The problem:
The entries below contain a stretch that opens with the line containing "ATOM 115 N N" and closes with the line containing "ATOM 128 C C"; set down that stretch exactly, both ends included, and nothing else.

Data shown:
------------------------------------
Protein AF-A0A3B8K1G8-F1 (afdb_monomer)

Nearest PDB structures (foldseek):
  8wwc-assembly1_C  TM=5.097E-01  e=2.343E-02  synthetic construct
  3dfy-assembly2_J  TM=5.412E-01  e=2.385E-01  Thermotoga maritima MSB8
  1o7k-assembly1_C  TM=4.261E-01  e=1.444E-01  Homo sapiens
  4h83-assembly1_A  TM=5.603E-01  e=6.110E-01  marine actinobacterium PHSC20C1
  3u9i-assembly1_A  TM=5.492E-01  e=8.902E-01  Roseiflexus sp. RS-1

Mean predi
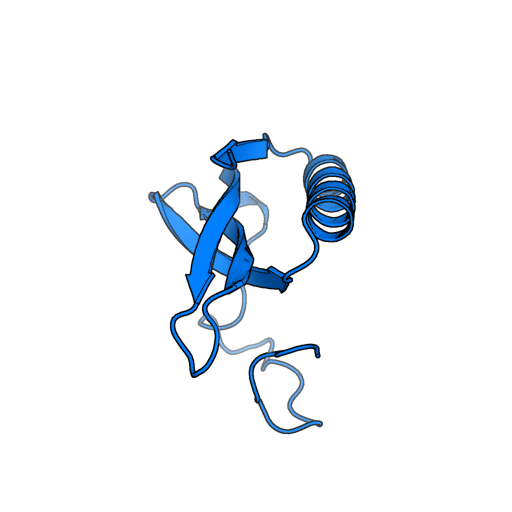cted aligned error: 8.67 Å

Foldseek 3Di:
DFCPPDDDPPDPPPPPPPVRDDDLVQFAAKEKAWDWDDDPDIAIKIWIWTQGPVRDTDTDGMDRDPVVVVVVRVVVCVVSVHYYHYHYD

Radius of gyration: 14.19 Å; Cα contacts (8 Å, |Δi|>4): 133; chains: 1; bounding box: 36×36×30 Å

pLDDT: mean 80.41, std 18.1, range [29.8, 94.38]

Sequence (89 aa):
MFVIGWKRAGRVPDRENPKNVIDLDSVYALQLISKIIYRKTPYLCYDLNLVLKNGKRIAVLSHANKNKIRDDTLILADFLDKPLWEAID

Solvent-accessible surface area (backbone atoms only — not comparable to full-atom values): 5500 Å² total; per-residue (Å²): 137,82,76,72,78,89,65,66,92,83,66,72,76,56,84,84,40,72,90,75,53,77,64,72,82,46,48,54,30,38,36,39,36,62,44,78,46,85,58,101,68,69,46,62,32,34,39,37,26,42,29,29,72,85,71,50,74,44,81,78,49,68,40,66,51,68,66,62,51,47,53,56,47,51,56,50,24,62,74,67,72,34,56,74,44,81,58,62,134

Structure (mmCIF, N/CA/C/O backbone):
data_AF-A0A3B8K1G8-F1
#
_entry.id   AF-A0A3B8K1G8-F1
#
loop_
_atom_site.group_PDB
_atom_site.id
_atom_site.type_symbol
_atom_site.label_atom_id
_atom_site.label_alt_id
_atom_site.label_comp_id
_atom_site.label_asym_id
_atom_site.label_entity_id
_atom_site.label_seq_id
_atom_site.pdbx_PDB_ins_code
_atom_site.Cartn_x
_atom_site.Cartn_y
_atom_site.Cartn_z
_atom_site.occupancy
_atom_site.B_iso_or_equiv
_atom_site.auth_seq_id
_atom_site.auth_comp_id
_atom_site.auth_asym_id
_atom_site.auth_atom_id
_atom_site.pdbx_PDB_model_num
ATOM 1 N N . MET A 1 1 ? 7.739 -7.769 -14.701 1.00 29.80 1 MET A N 1
ATOM 2 C CA . MET A 1 1 ? 8.653 -8.525 -13.817 1.00 29.80 1 MET A CA 1
ATOM 3 C C . MET A 1 1 ? 8.081 -8.418 -12.410 1.00 29.80 1 MET A C 1
ATOM 5 O O . MET A 1 1 ? 8.172 -7.356 -11.813 1.00 29.80 1 MET A O 1
ATOM 9 N N . PHE A 1 2 ? 7.364 -9.445 -11.952 1.00 32.38 2 PHE A N 1
ATOM 10 C CA . PHE A 1 2 ? 6.690 -9.448 -10.651 1.00 32.38 2 PHE A CA 1
ATOM 11 C C . PHE A 1 2 ? 7.687 -9.892 -9.580 1.00 32.38 2 PHE A C 1
ATOM 13 O O . PHE A 1 2 ? 8.258 -10.974 -9.703 1.00 32.38 2 PHE A O 1
ATOM 20 N N . VAL A 1 3 ? 7.914 -9.079 -8.548 1.00 31.64 3 VAL A N 1
ATOM 21 C CA . VAL A 1 3 ? 8.666 -9.512 -7.362 1.00 31.64 3 VAL A CA 1
ATOM 22 C C . VAL A 1 3 ? 7.652 -9.809 -6.265 1.00 31.64 3 VAL A C 1
ATOM 24 O O . VAL A 1 3 ? 7.505 -9.065 -5.305 1.00 31.64 3 VAL A O 1
ATOM 27 N N . ILE A 1 
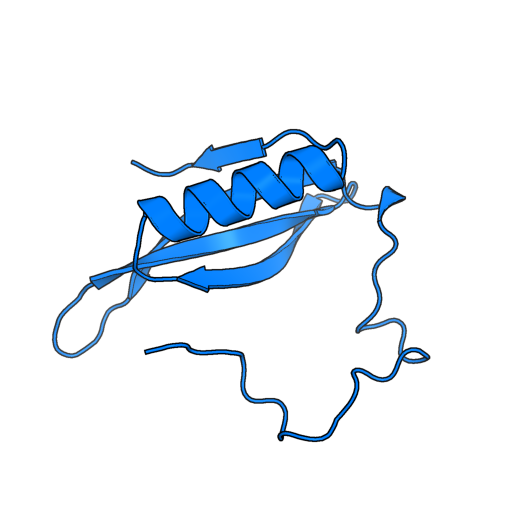4 ? 6.920 -10.911 -6.435 1.00 42.97 4 ILE A N 1
ATOM 28 C CA . ILE A 1 4 ? 6.270 -11.577 -5.305 1.00 42.97 4 ILE A CA 1
ATOM 29 C C . ILE A 1 4 ? 7.421 -11.962 -4.375 1.00 42.97 4 ILE A C 1
ATOM 31 O O . ILE A 1 4 ? 8.359 -12.634 -4.814 1.00 42.97 4 ILE A O 
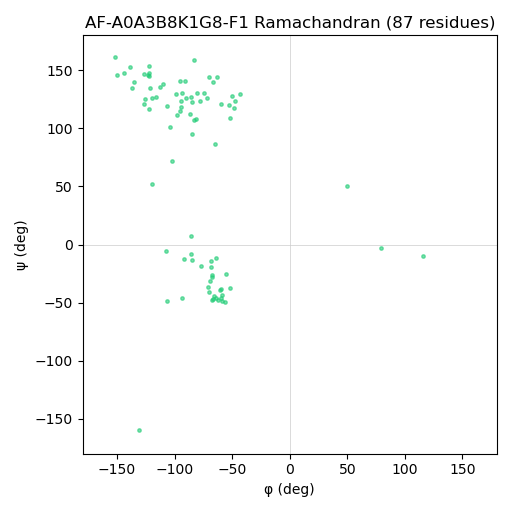1
ATOM 35 N N . GLY A 1 5 ? 7.413 -11.471 -3.133 1.00 35.84 5 GLY A N 1
ATOM 36 C CA . GLY A 1 5 ? 8.452 -11.790 -2.159 1.00 35.84 5 GLY A CA 1
ATOM 37 C C . GLY A 1 5 ? 8.702 -13.297 -2.148 1.00 35.84 5 GLY A C 1
ATOM 38 O O . GLY A 1 5 ? 7.769 -14.080 -1.981 1.00 35.84 5 GLY A O 1
ATOM 39 N N . TRP A 1 6 ? 9.948 -13.711 -2.387 1.00 39.53 6 TRP A N 1
ATOM 40 C CA . TRP A 1 6 ? 10.328 -15.120 -2.415 1.00 39.53 6 TRP A CA 1
ATOM 41 C C . TRP A 1 6 ? 10.155 -15.737 -1.019 1.00 39.53 6 TRP A C 1
ATOM 43 O O . TRP A 1 6 ? 11.098 -15.839 -0.237 1.00 39.53 6 TRP A O 1
ATOM 53 N N . LYS A 1 7 ? 8.950 -16.214 -0.705 1.00 48.09 7 LYS A N 1
ATOM 54 C CA . LYS A 1 7 ? 8.799 -17.439 0.078 1.00 48.09 7 LYS A CA 1
ATOM 55 C C . LYS A 1 7 ? 8.650 -18.576 -0.928 1.00 48.09 7 LYS A C 1
ATOM 57 O O . LYS A 1 7 ? 7.902 -18.448 -1.891 1.00 48.09 7 LYS A O 1
ATOM 62 N N . ARG A 1 8 ? 9.430 -19.648 -0.740 1.00 39.31 8 ARG A N 1
ATOM 63 C CA . ARG A 1 8 ? 9.465 -20.823 -1.631 1.00 39.31 8 ARG A CA 1
ATOM 64 C C . ARG A 1 8 ? 8.041 -21.230 -2.023 1.00 39.31 8 ARG A C 1
ATOM 66 O O . ARG A 1 8 ? 7.200 -21.386 -1.134 1.00 
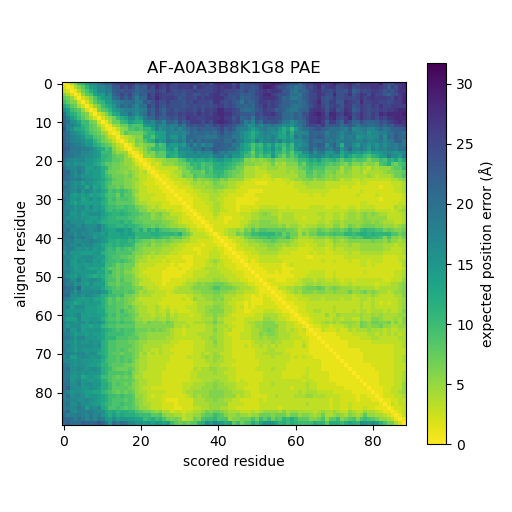39.31 8 ARG A O 1
ATOM 73 N N . ALA A 1 9 ? 7.807 -21.405 -3.326 1.00 40.41 9 ALA A N 1
ATOM 74 C CA . ALA A 1 9 ? 6.565 -21.951 -3.860 1.00 40.41 9 ALA A CA 1
ATOM 75 C C . ALA A 1 9 ? 6.211 -23.228 -3.080 1.00 40.41 9 ALA A C 1
ATOM 77 O O . ALA A 1 9 ? 7.014 -24.158 -3.026 1.00 40.41 9 ALA A O 1
ATOM 78 N N . GLY A 1 10 ? 5.070 -23.218 -2.386 1.00 47.28 10 GLY A N 1
ATOM 79 C CA . GLY A 1 10 ? 4.600 -24.346 -1.573 1.00 47.28 10 GLY A CA 1
ATOM 80 C C . GLY A 1 10 ? 4.498 -24.104 -0.063 1.00 47.28 10 GLY A C 1
ATOM 81 O O . GLY A 1 10 ? 3.893 -24.921 0.623 1.00 47.28 10 GLY A O 1
ATOM 82 N N . ARG A 1 11 ? 5.004 -22.990 0.489 1.00 50.75 11 ARG A N 1
ATOM 83 C CA . ARG A 1 11 ? 4.625 -22.592 1.859 1.00 50.75 11 ARG A CA 1
ATOM 84 C C . ARG A 1 11 ? 3.328 -21.796 1.811 1.00 50.75 11 ARG A C 1
ATOM 86 O O . ARG A 1 11 ? 3.367 -20.582 1.622 1.00 50.75 11 ARG A O 1
ATOM 93 N N . VAL A 1 12 ? 2.197 -22.470 2.023 1.00 54.31 12 VAL A N 1
ATOM 94 C CA . VAL A 1 12 ? 0.994 -21.786 2.519 1.00 54.31 12 VAL A CA 1
ATOM 95 C C . VAL A 1 12 ? 1.449 -20.975 3.739 1.00 54.31 12 VAL A C 1
ATOM 97 O O . VAL A 1 12 ? 2.178 -21.531 4.570 1.00 54.31 12 VAL A O 1
ATOM 100 N N . PRO A 1 13 ? 1.165 -19.661 3.825 1.00 56.41 13 PRO A N 1
ATOM 101 C CA . PRO A 1 13 ? 1.477 -18.915 5.032 1.00 56.41 13 PRO A CA 1
ATOM 102 C C . PRO A 1 13 ? 0.844 -19.673 6.191 1.00 56.41 13 PRO A C 1
ATOM 104 O O . PRO A 1 13 ? -0.354 -19.939 6.163 1.00 56.41 13 PRO A O 1
ATOM 107 N N . ASP A 1 14 ? 1.685 -20.100 7.132 1.00 61.38 14 ASP A N 1
ATOM 108 C CA . ASP A 1 14 ? 1.236 -20.805 8.323 1.00 61.38 14 ASP A CA 1
ATOM 109 C C . ASP A 1 14 ? 0.130 -19.970 8.970 1.00 61.38 14 ASP A C 1
ATOM 111 O O . ASP A 1 14 ? 0.393 -18.858 9.442 1.00 61.38 14 ASP A O 1
ATOM 115 N N . ARG A 1 15 ? -1.104 -20.479 8.871 1.00 60.25 15 ARG A N 1
ATOM 116 C CA . ARG A 1 15 ? -2.321 -19.806 9.330 1.00 60.25 15 ARG A CA 1
ATOM 117 C C . ARG A 1 15 ? -2.347 -19.707 10.850 1.00 60.25 15 ARG A C 1
ATOM 119 O O . ARG A 1 15 ? -3.049 -18.856 11.376 1.00 60.25 15 ARG A O 1
ATOM 126 N N . GLU A 1 16 ? -1.562 -20.537 11.531 1.00 64.19 16 GLU A N 1
ATOM 127 C CA . GLU A 1 16 ? -1.464 -20.546 12.987 1.00 64.19 16 GLU A CA 1
ATOM 128 C C . GLU A 1 16 ? -0.338 -19.643 13.490 1.00 64.19 16 GLU A C 1
ATOM 130 O O . GLU A 1 16 ? -0.287 -19.319 14.672 1.00 64.19 16 GLU A O 1
ATOM 135 N N . ASN A 1 17 ? 0.557 -19.182 12.607 1.00 66.75 17 ASN A N 1
ATOM 136 C CA . ASN A 1 17 ? 1.602 -18.249 12.993 1.00 66.75 17 ASN A CA 1
ATOM 137 C C . ASN A 1 17 ? 1.039 -16.815 13.039 1.00 66.75 17 ASN A C 1
ATOM 139 O O . ASN A 1 17 ? 0.882 -16.187 11.982 1.00 66.75 17 ASN A O 1
ATOM 143 N N . PRO A 1 18 ? 0.849 -16.220 14.232 1.00 61.09 18 PRO A N 1
ATOM 144 C CA . PRO A 1 18 ? 0.216 -14.907 14.392 1.00 61.09 18 PRO A CA 1
ATOM 145 C C . PRO A 1 18 ? 1.019 -13.766 13.751 1.00 61.09 18 PRO A C 1
ATOM 147 O O . PRO A 1 18 ? 0.526 -12.656 13.602 1.00 61.09 18 PRO A O 1
ATOM 150 N N . LYS A 1 19 ? 2.270 -14.015 13.338 1.00 64.00 19 LYS A N 1
ATOM 151 C CA . LYS A 1 19 ? 3.090 -13.041 12.601 1.00 64.00 19 LYS A CA 1
ATOM 152 C C . LYS A 1 19 ? 2.712 -12.908 11.120 1.00 64.00 19 LYS A C 1
ATOM 154 O O . LYS A 1 19 ? 3.130 -11.936 10.498 1.00 64.00 19 LYS A O 1
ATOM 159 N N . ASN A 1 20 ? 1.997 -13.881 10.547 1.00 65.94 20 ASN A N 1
------------------------------------
Reply:
ATOM 115 N N . ARG A 1 15 ? -1.104 -20.479 8.871 1.00 60.25 15 ARG A N 1
ATOM 116 C CA . ARG A 1 15 ? -2.321 -19.806 9.330 1.00 60.25 15 ARG A CA 1
ATOM 117 C C . ARG A 1 15 ? -2.347 -19.707 10.850 1.00 60.25 15 ARG A C 1
ATOM 119 O O . ARG A 1 15 ? -3.049 -18.856 11.376 1.00 60.25 15 ARG A O 1
ATOM 126 N N . GLU A 1 16 ? -1.562 -20.537 11.531 1.00 64.19 16 GLU A N 1
ATOM 127 C CA . GLU A 1 16 ? -1.464 -20.546 12.987 1.00 64.19 16 GLU A CA 1
ATOM 128 C C . GLU A 1 16 ? -0.338 -19.643 13.490 1.00 64.19 16 GLU A C 1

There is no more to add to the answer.